**WORK INSTRUCTION**
Only the lines below, from the one with "ATOM 163 O O" through the one with "ATOM 186 O O", are to be written out, exactly.

**PROVIDED RECORDS**

>>

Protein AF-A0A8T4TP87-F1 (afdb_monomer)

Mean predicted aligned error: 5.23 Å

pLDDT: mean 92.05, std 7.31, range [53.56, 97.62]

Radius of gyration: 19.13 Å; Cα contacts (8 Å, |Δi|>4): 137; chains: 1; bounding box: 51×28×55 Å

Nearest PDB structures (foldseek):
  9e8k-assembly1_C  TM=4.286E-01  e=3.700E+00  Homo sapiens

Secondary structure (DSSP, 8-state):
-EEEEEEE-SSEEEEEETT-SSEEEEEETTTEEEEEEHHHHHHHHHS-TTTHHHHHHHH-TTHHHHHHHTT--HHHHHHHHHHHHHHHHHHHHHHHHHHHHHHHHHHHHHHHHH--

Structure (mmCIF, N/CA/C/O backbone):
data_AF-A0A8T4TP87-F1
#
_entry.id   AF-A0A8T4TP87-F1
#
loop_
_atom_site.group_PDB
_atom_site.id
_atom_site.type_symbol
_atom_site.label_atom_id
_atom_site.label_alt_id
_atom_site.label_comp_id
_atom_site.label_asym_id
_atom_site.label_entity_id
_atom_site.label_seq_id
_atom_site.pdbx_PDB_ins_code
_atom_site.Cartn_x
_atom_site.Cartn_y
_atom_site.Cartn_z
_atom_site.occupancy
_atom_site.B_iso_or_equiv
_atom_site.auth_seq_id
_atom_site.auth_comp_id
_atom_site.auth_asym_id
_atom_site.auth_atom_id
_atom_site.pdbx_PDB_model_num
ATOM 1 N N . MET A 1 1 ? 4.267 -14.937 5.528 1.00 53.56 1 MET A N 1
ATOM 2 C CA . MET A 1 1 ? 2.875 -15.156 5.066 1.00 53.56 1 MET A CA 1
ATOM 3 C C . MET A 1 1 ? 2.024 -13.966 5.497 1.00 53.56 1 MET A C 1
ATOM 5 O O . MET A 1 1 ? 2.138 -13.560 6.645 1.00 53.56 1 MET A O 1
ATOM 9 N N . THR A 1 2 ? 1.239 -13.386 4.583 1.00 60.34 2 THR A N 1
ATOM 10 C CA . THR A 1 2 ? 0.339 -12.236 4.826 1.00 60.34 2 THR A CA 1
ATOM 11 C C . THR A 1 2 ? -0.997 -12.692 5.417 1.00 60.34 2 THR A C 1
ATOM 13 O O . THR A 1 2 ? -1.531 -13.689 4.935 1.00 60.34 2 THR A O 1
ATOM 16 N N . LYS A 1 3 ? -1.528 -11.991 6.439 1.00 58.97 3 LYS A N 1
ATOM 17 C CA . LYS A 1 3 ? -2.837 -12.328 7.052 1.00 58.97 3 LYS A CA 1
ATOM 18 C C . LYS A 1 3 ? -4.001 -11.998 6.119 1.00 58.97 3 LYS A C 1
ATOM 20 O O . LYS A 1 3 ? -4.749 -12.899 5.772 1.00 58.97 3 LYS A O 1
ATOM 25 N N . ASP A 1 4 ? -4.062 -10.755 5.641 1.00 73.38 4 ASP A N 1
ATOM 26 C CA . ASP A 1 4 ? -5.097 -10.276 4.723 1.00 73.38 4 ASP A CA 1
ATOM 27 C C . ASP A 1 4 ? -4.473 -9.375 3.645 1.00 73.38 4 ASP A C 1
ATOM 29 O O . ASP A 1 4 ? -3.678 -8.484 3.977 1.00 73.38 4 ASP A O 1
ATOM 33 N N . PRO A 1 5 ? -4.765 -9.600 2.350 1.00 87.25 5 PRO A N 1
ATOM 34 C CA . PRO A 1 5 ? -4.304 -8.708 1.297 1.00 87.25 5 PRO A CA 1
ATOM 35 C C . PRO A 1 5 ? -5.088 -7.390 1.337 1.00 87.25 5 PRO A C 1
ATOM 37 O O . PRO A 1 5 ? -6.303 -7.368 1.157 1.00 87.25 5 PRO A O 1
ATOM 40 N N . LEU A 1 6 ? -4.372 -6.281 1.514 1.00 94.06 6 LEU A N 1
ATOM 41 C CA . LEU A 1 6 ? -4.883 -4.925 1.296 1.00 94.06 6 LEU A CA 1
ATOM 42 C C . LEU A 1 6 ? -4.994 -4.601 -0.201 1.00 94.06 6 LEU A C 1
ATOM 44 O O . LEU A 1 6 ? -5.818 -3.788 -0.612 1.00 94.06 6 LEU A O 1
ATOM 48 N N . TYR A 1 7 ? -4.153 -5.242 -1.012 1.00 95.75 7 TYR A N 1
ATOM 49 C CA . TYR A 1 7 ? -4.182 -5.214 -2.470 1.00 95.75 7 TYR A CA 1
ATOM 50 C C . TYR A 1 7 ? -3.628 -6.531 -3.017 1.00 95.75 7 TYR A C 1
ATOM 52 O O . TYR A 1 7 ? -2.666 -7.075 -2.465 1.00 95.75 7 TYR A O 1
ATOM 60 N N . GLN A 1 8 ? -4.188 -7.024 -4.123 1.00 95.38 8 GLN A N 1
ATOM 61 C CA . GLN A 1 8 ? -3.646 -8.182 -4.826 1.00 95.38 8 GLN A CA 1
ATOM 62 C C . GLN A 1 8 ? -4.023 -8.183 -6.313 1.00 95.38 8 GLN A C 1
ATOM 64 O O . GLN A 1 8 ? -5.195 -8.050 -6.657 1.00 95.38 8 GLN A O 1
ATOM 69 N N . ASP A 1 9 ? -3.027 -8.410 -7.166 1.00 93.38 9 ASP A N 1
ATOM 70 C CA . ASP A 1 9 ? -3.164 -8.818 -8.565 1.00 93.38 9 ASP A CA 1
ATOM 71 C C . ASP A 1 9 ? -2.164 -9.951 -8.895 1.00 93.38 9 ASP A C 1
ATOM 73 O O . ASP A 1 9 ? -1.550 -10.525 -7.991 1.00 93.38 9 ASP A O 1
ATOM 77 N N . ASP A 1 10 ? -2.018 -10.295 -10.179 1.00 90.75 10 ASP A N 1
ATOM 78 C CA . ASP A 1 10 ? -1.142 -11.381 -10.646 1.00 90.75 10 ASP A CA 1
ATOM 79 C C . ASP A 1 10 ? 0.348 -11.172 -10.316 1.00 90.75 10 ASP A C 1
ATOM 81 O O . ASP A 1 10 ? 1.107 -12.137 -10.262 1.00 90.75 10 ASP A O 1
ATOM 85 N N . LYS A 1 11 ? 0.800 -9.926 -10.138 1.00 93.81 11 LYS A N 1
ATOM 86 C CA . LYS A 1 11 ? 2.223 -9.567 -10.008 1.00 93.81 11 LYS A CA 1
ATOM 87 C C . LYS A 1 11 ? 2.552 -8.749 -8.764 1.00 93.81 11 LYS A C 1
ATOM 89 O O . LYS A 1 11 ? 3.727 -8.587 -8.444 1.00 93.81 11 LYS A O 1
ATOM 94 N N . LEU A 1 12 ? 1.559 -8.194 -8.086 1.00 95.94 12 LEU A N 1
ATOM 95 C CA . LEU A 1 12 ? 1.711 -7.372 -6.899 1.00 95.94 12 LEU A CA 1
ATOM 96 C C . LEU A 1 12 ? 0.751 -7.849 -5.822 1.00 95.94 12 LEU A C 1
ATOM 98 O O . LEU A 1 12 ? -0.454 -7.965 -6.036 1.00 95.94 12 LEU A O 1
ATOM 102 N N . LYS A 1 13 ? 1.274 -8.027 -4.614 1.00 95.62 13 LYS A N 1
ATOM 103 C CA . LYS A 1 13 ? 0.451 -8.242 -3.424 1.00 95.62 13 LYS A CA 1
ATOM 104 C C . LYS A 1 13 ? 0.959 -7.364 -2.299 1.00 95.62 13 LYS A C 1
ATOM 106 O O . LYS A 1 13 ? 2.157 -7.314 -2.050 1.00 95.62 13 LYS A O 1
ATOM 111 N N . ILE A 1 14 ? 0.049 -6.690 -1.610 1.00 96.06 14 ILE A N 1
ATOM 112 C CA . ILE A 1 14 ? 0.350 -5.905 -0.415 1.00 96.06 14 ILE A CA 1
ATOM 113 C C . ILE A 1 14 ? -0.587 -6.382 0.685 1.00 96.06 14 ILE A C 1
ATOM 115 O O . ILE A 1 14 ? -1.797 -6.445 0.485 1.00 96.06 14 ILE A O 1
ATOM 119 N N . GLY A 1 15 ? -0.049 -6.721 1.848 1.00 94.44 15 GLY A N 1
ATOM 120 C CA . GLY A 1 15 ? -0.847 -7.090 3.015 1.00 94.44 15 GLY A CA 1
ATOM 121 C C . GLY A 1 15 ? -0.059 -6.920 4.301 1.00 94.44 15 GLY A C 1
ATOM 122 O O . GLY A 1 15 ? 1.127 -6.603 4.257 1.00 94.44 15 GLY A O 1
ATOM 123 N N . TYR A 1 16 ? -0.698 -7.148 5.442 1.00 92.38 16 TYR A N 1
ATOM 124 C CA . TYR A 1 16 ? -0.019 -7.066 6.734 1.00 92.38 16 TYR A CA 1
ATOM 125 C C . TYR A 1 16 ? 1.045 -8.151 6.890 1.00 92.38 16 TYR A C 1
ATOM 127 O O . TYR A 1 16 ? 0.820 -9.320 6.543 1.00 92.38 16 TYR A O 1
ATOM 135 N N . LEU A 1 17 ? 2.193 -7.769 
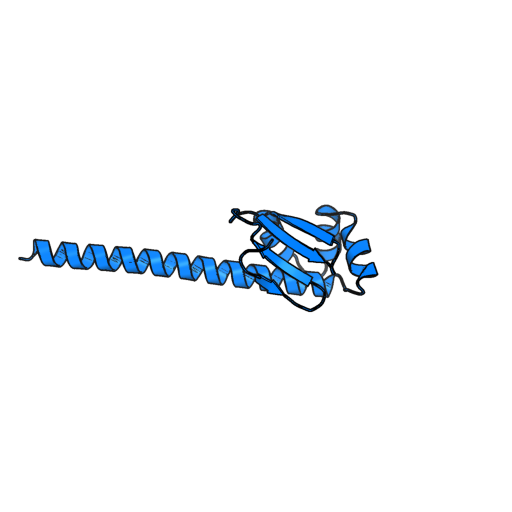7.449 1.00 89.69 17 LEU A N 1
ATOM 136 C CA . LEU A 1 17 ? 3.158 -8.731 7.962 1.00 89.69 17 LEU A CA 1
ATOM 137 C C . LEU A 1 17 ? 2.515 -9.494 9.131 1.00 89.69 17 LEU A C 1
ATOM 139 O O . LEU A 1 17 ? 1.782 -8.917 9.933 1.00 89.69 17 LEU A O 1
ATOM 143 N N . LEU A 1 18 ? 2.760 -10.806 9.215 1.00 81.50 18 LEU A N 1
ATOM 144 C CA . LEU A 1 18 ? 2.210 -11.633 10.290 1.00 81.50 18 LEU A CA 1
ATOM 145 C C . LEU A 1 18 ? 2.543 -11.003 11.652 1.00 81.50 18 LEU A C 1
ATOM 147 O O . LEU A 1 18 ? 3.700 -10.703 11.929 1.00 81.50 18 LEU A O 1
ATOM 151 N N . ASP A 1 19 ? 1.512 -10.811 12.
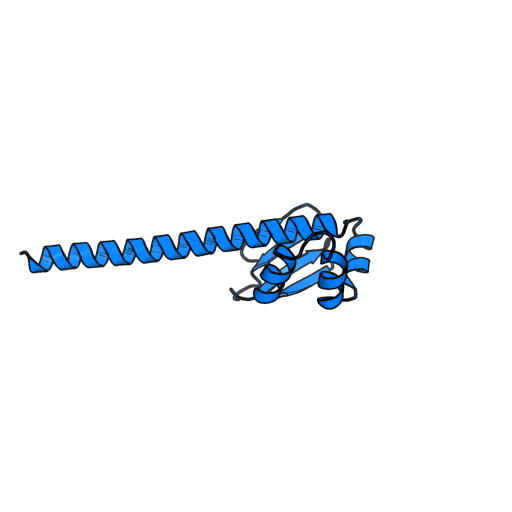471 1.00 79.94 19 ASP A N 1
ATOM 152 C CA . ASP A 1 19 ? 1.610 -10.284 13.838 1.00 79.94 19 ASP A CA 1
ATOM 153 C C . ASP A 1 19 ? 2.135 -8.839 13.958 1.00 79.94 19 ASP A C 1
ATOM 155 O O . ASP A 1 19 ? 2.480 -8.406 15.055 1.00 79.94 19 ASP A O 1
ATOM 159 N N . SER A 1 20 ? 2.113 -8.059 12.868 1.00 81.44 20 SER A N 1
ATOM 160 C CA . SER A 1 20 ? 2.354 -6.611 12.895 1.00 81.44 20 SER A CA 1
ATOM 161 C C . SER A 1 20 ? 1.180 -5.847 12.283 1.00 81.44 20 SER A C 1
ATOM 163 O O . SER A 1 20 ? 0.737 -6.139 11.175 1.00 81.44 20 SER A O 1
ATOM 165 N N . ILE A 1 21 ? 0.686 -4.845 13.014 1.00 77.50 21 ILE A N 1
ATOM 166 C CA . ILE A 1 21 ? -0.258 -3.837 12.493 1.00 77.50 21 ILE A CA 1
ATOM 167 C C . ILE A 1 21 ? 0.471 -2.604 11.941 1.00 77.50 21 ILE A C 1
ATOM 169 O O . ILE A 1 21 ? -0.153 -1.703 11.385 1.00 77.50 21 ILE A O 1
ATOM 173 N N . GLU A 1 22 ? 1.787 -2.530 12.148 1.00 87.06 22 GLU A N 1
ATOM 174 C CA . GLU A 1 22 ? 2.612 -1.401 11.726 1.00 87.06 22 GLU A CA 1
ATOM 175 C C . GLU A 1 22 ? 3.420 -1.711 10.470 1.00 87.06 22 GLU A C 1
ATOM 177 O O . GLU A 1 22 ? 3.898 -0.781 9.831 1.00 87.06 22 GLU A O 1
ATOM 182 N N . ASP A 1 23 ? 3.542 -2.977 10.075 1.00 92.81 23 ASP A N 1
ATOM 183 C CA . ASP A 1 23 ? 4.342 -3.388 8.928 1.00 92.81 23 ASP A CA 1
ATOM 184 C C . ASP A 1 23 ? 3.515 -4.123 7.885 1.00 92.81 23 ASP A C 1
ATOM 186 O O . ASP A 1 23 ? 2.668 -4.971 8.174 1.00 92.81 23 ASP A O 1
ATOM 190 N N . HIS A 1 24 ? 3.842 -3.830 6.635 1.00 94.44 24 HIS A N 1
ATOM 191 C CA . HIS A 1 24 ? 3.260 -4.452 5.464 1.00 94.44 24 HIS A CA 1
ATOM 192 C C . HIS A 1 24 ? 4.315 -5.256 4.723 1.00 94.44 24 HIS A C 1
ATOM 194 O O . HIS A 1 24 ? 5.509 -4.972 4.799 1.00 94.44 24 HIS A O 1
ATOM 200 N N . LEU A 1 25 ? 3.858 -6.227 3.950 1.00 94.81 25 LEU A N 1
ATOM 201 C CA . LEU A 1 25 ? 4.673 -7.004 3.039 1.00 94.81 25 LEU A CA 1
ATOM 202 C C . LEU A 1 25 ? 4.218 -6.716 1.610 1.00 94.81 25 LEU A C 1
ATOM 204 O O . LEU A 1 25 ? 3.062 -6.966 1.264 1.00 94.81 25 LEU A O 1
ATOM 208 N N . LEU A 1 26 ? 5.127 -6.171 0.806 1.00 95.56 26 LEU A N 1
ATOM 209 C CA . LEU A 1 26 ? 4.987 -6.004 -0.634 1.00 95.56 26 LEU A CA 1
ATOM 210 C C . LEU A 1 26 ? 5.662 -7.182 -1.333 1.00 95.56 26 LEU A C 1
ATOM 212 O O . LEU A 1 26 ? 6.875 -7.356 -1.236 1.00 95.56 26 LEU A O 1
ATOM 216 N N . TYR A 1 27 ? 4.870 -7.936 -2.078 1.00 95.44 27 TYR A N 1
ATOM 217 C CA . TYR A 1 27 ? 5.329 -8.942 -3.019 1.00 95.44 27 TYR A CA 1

<<

**OUTPUT OF THE EXERCISE**
ATOM 163 O O . SER A 1 20 ? 0.737 -6.139 11.175 1.00 81.44 20 SER A O 1
ATOM 165 N N . ILE A 1 21 ? 0.686 -4.845 13.014 1.00 77.50 21 ILE A N 1
ATOM 166 C CA . ILE A 1 21 ? -0.258 -3.837 12.493 1.00 77.50 21 ILE A CA 1
ATOM 167 C C . ILE A 1 21 ? 0.471 -2.604 11.941 1.00 77.50 21 ILE A C 1
ATOM 169 O O . ILE A 1 21 ? -0.153 -1.703 11.385 1.00 77.50 21 ILE A O 1
ATOM 173 N N . GLU A 1 22 ? 1.787 -2.530 12.148 1.00 87.06 22 GLU A N 1
ATOM 174 C CA . GLU A 1 22 ? 2.612 -1.401 11.726 1.00 87.06 22 GLU A CA 1
ATOM 175 C C . GLU A 1 22 ? 3.420 -1.711 10.470 1.00 87.06 22 GLU A C 1
ATOM 177 O O . GLU A 1 22 ? 3.898 -0.781 9.831 1.00 87.06 22 GLU A O 1
ATOM 182 N N . ASP A 1 23 ? 3.542 -2.977 10.075 1.00 92.81 23 ASP A N 1
ATOM 183 C CA . ASP A 1 23 ? 4.342 -3.388 8.928 1.00 92.81 23 ASP A CA 1
ATOM 184 C C . ASP A 1 23 ? 3.515 -4.123 7.885 1.00 92.81 23 ASP A C 1
ATOM 186 O O . ASP A 1 23 ? 2.668 -4.971 8.174 1.00 92.81 23 ASP A O 1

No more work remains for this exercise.